[[ Given data, beginning ]]

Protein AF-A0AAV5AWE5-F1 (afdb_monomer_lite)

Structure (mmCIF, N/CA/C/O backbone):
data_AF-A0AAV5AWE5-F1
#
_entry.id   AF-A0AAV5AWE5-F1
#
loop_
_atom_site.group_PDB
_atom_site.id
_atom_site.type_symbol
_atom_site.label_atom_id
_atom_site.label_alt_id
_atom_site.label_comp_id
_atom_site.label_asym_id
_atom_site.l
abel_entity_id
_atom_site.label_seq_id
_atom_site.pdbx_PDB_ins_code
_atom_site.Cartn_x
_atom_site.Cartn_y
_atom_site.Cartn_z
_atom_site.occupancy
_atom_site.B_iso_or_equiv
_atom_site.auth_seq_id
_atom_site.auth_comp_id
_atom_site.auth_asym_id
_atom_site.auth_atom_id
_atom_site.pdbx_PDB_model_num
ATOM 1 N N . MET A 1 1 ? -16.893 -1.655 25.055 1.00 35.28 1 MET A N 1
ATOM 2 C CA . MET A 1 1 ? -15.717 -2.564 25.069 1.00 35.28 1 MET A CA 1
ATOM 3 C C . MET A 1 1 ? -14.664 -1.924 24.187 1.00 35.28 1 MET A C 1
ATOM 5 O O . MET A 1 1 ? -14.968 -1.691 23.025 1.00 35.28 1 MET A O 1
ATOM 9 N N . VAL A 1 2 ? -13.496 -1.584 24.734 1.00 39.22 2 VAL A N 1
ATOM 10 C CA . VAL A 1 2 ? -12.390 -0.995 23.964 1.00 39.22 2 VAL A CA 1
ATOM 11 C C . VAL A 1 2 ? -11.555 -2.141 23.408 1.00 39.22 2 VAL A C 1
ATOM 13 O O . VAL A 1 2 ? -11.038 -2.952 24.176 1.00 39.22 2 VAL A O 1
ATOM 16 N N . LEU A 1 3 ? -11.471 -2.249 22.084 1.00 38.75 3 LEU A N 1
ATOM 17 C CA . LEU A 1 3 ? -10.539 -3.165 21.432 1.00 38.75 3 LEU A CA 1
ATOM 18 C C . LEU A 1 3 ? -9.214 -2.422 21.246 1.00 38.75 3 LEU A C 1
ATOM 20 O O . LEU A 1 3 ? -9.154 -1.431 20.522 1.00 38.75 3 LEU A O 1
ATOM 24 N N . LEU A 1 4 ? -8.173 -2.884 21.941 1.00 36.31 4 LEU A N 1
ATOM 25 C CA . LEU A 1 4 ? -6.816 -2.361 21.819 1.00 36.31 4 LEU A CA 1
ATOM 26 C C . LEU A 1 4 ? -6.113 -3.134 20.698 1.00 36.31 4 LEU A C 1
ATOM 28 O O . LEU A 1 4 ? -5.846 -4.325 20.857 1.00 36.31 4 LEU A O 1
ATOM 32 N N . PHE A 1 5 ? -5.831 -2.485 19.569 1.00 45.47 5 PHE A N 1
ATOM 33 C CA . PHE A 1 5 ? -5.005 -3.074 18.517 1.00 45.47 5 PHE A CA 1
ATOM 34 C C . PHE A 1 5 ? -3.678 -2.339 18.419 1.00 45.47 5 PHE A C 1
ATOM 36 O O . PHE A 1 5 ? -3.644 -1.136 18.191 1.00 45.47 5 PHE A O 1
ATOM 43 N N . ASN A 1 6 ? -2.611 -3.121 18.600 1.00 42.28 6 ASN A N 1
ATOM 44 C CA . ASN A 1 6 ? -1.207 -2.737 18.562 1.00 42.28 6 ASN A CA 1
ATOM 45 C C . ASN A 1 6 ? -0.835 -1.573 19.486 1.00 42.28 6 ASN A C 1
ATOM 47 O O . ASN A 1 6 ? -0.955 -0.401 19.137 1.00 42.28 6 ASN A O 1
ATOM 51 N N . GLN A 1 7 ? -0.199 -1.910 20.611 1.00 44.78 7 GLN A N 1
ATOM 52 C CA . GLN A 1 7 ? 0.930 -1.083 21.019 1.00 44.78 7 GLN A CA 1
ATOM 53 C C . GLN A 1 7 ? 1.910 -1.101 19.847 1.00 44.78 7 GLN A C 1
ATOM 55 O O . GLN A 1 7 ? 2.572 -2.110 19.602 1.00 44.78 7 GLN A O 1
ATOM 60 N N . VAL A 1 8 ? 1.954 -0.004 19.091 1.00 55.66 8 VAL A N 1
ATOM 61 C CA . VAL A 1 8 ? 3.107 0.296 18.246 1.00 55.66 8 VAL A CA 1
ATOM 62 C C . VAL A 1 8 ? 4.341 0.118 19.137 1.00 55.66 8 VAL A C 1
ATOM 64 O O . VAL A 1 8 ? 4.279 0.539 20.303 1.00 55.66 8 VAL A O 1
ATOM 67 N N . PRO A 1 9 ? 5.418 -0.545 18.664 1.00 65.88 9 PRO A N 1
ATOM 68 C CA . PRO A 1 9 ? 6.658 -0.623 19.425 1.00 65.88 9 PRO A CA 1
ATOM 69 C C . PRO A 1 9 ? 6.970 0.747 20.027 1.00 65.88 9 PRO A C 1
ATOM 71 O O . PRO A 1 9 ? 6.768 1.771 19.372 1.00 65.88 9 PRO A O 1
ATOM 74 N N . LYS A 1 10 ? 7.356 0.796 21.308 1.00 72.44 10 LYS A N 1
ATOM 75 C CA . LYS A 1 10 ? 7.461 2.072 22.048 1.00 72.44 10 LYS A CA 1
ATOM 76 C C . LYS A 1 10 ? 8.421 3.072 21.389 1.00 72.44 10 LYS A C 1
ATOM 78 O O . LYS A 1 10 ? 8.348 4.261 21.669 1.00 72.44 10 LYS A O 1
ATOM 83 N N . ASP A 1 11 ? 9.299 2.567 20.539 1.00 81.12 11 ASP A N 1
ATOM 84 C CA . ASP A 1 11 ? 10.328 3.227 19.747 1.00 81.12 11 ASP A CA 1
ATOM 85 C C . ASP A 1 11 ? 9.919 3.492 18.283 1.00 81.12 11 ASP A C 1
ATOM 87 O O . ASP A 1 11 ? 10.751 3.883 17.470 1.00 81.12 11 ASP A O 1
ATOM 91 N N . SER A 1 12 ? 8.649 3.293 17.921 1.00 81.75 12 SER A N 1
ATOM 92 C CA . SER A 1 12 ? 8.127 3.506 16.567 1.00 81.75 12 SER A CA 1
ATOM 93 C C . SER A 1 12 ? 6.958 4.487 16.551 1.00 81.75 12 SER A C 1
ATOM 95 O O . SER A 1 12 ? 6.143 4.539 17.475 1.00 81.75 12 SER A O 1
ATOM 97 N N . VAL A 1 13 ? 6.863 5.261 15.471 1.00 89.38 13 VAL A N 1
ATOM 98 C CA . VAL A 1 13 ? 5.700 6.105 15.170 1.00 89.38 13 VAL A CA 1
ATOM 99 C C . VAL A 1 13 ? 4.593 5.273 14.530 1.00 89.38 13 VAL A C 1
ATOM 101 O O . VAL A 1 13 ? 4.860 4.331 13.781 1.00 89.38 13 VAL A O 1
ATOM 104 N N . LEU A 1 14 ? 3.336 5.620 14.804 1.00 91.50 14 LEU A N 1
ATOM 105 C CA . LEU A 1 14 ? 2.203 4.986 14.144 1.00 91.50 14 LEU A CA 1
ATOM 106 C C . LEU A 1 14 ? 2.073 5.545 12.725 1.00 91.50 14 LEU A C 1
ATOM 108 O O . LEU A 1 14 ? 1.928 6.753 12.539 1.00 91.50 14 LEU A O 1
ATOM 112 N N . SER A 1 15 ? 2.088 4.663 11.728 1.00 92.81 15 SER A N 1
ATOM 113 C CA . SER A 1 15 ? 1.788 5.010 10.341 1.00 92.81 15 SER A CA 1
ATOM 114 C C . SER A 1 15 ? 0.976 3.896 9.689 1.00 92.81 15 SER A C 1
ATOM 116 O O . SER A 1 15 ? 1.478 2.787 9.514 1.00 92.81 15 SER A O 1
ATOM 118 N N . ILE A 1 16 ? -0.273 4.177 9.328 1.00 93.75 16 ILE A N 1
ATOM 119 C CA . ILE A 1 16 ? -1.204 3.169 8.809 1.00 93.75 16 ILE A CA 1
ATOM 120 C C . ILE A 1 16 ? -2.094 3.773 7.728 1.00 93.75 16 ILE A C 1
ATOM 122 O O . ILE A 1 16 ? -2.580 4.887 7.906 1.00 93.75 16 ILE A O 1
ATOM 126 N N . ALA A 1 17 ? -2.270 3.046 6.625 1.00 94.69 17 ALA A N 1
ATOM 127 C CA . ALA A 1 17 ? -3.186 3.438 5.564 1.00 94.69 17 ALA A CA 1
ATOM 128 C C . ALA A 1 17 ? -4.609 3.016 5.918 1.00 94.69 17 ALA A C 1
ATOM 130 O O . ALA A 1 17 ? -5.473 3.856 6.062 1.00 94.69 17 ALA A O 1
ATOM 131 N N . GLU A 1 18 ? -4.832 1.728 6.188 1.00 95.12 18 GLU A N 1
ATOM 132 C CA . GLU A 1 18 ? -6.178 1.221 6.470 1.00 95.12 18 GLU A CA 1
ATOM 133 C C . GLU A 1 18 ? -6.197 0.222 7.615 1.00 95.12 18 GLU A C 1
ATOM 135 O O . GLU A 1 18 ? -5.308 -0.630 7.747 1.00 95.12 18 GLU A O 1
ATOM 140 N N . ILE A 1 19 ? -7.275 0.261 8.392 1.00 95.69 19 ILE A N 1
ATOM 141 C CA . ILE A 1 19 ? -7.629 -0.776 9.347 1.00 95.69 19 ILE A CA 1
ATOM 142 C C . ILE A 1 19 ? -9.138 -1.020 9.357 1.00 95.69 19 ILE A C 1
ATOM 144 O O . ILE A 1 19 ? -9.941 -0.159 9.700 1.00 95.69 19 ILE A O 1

[[ Given data, end ]]
[[ Given data, beginning ]]

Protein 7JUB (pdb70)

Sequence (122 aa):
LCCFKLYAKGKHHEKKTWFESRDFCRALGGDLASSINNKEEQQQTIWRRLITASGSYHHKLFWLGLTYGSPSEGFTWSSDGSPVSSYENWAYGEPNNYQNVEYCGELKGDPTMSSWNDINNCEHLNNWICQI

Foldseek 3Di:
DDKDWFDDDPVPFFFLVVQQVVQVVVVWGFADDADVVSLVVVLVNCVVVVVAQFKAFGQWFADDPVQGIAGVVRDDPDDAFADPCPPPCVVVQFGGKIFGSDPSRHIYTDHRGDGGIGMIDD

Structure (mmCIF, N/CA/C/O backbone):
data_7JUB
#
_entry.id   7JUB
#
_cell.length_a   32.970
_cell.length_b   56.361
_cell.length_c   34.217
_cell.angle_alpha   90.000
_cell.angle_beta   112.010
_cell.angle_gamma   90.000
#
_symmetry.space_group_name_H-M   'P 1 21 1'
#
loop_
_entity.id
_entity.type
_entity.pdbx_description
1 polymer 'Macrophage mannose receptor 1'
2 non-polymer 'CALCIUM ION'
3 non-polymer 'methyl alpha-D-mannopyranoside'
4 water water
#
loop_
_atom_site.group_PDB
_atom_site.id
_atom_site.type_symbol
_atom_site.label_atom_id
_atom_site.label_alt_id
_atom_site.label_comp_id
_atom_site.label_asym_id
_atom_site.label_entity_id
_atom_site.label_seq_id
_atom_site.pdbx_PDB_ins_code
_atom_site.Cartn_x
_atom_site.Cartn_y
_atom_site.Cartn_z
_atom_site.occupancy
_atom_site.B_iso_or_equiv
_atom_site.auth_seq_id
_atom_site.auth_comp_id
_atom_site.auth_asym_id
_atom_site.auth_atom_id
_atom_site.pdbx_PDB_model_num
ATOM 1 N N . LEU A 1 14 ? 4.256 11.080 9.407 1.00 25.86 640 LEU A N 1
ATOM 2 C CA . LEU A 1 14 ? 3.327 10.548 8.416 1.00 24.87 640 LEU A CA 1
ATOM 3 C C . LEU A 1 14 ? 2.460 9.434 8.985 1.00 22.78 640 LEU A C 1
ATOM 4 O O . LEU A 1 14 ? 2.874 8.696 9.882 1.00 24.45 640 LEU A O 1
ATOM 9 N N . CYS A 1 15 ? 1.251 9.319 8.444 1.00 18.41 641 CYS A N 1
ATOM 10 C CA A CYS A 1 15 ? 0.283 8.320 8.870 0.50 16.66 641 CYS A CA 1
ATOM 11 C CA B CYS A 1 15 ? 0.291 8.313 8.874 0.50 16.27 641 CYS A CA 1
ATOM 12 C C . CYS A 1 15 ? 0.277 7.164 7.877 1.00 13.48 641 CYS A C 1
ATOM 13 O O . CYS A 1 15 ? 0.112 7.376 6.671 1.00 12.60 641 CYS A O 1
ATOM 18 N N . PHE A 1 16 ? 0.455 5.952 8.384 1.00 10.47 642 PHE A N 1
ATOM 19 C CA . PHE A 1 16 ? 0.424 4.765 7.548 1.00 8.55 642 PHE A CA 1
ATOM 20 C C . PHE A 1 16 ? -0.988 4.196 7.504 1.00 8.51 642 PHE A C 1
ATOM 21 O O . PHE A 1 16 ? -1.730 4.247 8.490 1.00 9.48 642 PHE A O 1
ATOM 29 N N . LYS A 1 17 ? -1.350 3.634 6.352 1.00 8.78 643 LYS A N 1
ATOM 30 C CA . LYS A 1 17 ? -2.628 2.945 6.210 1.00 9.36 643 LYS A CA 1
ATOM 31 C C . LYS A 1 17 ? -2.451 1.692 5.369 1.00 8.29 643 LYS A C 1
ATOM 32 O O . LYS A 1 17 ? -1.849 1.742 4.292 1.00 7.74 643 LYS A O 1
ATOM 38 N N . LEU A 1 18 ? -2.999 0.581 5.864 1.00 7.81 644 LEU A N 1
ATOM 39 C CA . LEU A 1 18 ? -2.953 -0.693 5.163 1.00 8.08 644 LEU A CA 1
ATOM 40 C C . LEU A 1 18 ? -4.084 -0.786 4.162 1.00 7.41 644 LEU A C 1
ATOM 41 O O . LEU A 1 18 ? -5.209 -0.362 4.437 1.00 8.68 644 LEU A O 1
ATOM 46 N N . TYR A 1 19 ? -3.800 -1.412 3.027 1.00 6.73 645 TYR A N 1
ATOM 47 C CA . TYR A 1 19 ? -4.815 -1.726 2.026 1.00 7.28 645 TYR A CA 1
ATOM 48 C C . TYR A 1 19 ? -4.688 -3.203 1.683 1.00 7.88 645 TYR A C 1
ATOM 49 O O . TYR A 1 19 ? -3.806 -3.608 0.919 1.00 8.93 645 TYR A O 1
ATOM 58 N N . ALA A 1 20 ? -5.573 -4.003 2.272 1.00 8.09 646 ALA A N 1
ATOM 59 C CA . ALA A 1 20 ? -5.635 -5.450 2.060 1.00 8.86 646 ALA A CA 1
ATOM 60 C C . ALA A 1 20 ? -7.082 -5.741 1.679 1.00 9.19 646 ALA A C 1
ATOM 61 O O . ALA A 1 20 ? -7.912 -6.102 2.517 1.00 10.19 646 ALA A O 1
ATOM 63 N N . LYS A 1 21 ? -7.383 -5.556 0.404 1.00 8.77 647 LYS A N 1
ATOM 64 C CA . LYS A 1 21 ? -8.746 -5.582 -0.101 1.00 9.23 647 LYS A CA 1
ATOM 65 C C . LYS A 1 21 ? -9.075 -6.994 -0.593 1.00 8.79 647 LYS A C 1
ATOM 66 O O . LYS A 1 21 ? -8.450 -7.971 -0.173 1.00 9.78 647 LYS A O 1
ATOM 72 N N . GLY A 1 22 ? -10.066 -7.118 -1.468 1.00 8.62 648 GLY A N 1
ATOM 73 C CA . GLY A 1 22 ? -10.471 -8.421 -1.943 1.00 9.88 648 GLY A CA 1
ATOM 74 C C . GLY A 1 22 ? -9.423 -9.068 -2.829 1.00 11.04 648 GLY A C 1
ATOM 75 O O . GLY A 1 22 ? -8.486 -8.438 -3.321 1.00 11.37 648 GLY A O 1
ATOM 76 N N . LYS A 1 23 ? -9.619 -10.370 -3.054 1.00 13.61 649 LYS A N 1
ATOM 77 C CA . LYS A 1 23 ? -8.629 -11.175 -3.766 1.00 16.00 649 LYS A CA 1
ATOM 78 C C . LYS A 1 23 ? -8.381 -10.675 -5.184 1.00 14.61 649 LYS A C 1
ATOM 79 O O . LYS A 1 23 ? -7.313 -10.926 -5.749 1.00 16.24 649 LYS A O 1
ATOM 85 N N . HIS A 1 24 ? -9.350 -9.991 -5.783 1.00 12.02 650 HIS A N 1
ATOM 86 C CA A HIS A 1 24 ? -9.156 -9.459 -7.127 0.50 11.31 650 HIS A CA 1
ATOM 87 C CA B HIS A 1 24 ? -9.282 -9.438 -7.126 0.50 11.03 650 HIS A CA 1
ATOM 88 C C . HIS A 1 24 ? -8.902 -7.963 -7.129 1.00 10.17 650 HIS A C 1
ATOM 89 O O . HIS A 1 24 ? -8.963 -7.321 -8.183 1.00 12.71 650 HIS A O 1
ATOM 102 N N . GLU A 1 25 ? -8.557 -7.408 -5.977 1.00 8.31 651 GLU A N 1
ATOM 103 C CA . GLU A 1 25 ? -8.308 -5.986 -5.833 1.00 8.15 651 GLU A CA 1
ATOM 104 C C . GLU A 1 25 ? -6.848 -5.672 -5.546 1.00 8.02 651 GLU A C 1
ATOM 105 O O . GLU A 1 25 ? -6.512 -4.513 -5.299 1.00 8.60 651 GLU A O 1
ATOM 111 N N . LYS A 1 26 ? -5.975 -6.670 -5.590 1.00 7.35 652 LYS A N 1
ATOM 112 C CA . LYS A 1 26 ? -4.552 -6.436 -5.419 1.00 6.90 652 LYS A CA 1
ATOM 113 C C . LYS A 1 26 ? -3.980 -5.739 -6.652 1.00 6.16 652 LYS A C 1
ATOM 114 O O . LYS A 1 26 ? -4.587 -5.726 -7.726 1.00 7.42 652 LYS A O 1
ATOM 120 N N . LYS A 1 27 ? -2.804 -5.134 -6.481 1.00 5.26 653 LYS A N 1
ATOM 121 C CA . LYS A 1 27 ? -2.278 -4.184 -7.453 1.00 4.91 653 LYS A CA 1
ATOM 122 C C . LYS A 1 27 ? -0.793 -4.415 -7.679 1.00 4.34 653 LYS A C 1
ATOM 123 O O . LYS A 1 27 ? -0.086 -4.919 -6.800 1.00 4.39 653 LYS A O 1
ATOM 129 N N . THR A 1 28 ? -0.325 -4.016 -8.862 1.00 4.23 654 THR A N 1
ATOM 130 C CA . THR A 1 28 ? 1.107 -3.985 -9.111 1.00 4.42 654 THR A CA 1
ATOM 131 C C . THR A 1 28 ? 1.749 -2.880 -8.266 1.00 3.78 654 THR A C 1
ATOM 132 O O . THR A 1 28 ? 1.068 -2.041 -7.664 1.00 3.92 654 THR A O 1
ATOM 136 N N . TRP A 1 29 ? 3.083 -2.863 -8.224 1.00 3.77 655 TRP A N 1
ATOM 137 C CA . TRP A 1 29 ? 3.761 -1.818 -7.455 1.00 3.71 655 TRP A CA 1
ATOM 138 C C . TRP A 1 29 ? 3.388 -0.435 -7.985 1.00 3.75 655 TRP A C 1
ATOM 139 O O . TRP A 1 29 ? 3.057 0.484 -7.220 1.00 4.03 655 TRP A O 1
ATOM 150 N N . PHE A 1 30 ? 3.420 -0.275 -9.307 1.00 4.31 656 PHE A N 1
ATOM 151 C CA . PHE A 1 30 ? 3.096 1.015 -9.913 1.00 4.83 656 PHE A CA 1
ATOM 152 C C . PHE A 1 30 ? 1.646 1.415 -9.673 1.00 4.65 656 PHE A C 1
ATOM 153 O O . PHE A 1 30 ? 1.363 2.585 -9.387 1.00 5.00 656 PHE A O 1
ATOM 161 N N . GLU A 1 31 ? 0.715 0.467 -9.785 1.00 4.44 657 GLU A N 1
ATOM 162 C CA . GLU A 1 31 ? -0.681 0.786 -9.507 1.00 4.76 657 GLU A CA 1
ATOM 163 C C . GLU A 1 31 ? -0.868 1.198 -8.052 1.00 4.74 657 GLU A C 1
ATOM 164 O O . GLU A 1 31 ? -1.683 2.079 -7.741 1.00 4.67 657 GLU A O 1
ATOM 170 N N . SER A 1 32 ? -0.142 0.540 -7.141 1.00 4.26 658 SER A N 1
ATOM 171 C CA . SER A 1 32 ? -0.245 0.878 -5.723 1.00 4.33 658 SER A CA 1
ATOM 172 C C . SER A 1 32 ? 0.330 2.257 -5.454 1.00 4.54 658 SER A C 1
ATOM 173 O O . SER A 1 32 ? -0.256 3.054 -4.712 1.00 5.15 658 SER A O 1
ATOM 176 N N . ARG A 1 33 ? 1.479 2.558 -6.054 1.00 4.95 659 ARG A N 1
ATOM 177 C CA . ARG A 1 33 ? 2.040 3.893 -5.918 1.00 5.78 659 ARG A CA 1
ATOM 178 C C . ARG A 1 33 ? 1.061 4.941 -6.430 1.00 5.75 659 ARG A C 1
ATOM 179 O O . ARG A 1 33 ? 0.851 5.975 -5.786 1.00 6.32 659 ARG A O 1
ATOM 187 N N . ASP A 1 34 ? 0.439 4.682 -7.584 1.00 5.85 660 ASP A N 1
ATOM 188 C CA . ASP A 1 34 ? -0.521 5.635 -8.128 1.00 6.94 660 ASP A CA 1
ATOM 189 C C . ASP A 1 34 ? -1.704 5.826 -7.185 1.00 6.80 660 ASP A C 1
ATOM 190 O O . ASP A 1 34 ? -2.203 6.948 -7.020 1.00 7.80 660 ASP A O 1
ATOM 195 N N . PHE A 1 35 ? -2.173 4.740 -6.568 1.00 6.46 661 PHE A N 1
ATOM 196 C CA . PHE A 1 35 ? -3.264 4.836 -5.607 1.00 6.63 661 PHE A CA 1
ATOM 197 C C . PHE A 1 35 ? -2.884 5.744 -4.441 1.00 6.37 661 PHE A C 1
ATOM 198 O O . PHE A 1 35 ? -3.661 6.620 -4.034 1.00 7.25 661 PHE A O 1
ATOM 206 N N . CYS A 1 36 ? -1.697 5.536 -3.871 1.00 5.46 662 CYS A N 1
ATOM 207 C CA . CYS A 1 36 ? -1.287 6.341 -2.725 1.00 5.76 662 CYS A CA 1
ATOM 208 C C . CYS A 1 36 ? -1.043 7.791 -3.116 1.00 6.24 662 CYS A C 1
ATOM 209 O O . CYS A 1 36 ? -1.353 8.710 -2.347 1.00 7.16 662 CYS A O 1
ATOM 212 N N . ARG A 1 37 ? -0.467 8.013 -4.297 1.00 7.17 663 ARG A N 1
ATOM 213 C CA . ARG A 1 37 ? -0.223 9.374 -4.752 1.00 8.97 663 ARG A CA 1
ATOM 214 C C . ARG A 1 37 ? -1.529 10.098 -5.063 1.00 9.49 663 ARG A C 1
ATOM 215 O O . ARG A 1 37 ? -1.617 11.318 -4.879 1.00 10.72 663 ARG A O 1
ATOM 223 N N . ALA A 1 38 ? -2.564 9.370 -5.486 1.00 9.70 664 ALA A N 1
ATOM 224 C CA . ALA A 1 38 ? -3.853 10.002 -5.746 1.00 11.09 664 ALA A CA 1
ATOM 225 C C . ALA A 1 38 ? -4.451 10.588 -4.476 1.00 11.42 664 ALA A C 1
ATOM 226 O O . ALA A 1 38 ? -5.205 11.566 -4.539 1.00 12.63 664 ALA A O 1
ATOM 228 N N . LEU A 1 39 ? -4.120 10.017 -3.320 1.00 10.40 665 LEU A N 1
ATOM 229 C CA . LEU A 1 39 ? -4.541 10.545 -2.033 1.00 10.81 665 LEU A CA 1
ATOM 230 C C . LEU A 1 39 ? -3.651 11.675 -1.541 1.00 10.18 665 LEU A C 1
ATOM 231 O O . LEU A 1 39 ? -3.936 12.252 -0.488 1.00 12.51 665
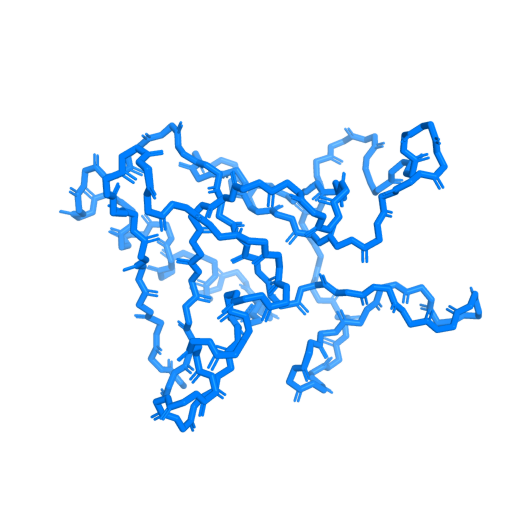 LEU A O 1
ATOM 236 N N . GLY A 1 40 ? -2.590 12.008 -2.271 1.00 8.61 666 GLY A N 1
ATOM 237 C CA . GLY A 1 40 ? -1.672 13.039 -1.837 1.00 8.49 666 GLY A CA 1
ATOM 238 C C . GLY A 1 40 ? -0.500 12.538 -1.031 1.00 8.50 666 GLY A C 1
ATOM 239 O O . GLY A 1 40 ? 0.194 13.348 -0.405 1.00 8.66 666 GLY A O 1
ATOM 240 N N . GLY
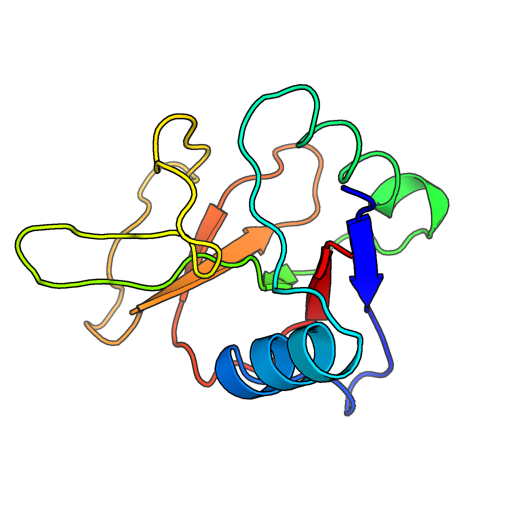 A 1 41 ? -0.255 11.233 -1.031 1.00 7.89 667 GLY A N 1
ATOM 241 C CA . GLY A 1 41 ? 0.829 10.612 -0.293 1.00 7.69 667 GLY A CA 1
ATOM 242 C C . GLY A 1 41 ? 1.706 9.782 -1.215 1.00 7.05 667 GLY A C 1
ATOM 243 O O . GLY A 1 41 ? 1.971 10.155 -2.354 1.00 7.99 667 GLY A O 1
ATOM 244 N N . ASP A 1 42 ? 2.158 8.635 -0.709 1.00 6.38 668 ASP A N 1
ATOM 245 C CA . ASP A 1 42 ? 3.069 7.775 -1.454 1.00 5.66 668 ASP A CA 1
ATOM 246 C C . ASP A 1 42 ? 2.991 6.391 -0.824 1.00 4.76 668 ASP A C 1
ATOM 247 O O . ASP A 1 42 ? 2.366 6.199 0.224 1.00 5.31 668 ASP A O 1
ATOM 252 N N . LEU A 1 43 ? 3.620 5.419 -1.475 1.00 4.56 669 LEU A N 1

[[ Given data, end ]]

Task:
Transcribe the records above exactly, beginning at the line that contains "ATOM 1 N N . LEU" and ending with the line that contains "ATOM 11 C CA", both included, and nothing else.

Output of the task:
ATOM 1 N N . LEU A 1 14 ? 4.256 11.080 9.407 1.00 25.86 640 LEU A N 1
ATOM 2 C CA . LEU A 1 14 ? 3.327 10.548 8.416 1.00 24.87 640 LEU A CA 1
ATOM 3 C C . LEU A 1 14 ? 2.460 9.434 8.985 1.00 22.78 640 LEU A C 1
ATOM 4 O O . LEU A 1 14 ? 2.874 8.696 9.882 1.00 24.45 640 LEU A O 1
ATOM 9 N N . CYS A 1 15 ? 1.251 9.319 8.444 1.00 18.41 641 CYS A N 1
ATOM 10 C CA A CYS A 1 15 ? 0.283 8.320 8.870 0.50 16.66 641 CYS A CA 1
ATOM 11 C CA B CYS A 1 15 ? 0.291 8.313 8.874 0.50 16.27 641 CYS A CA 1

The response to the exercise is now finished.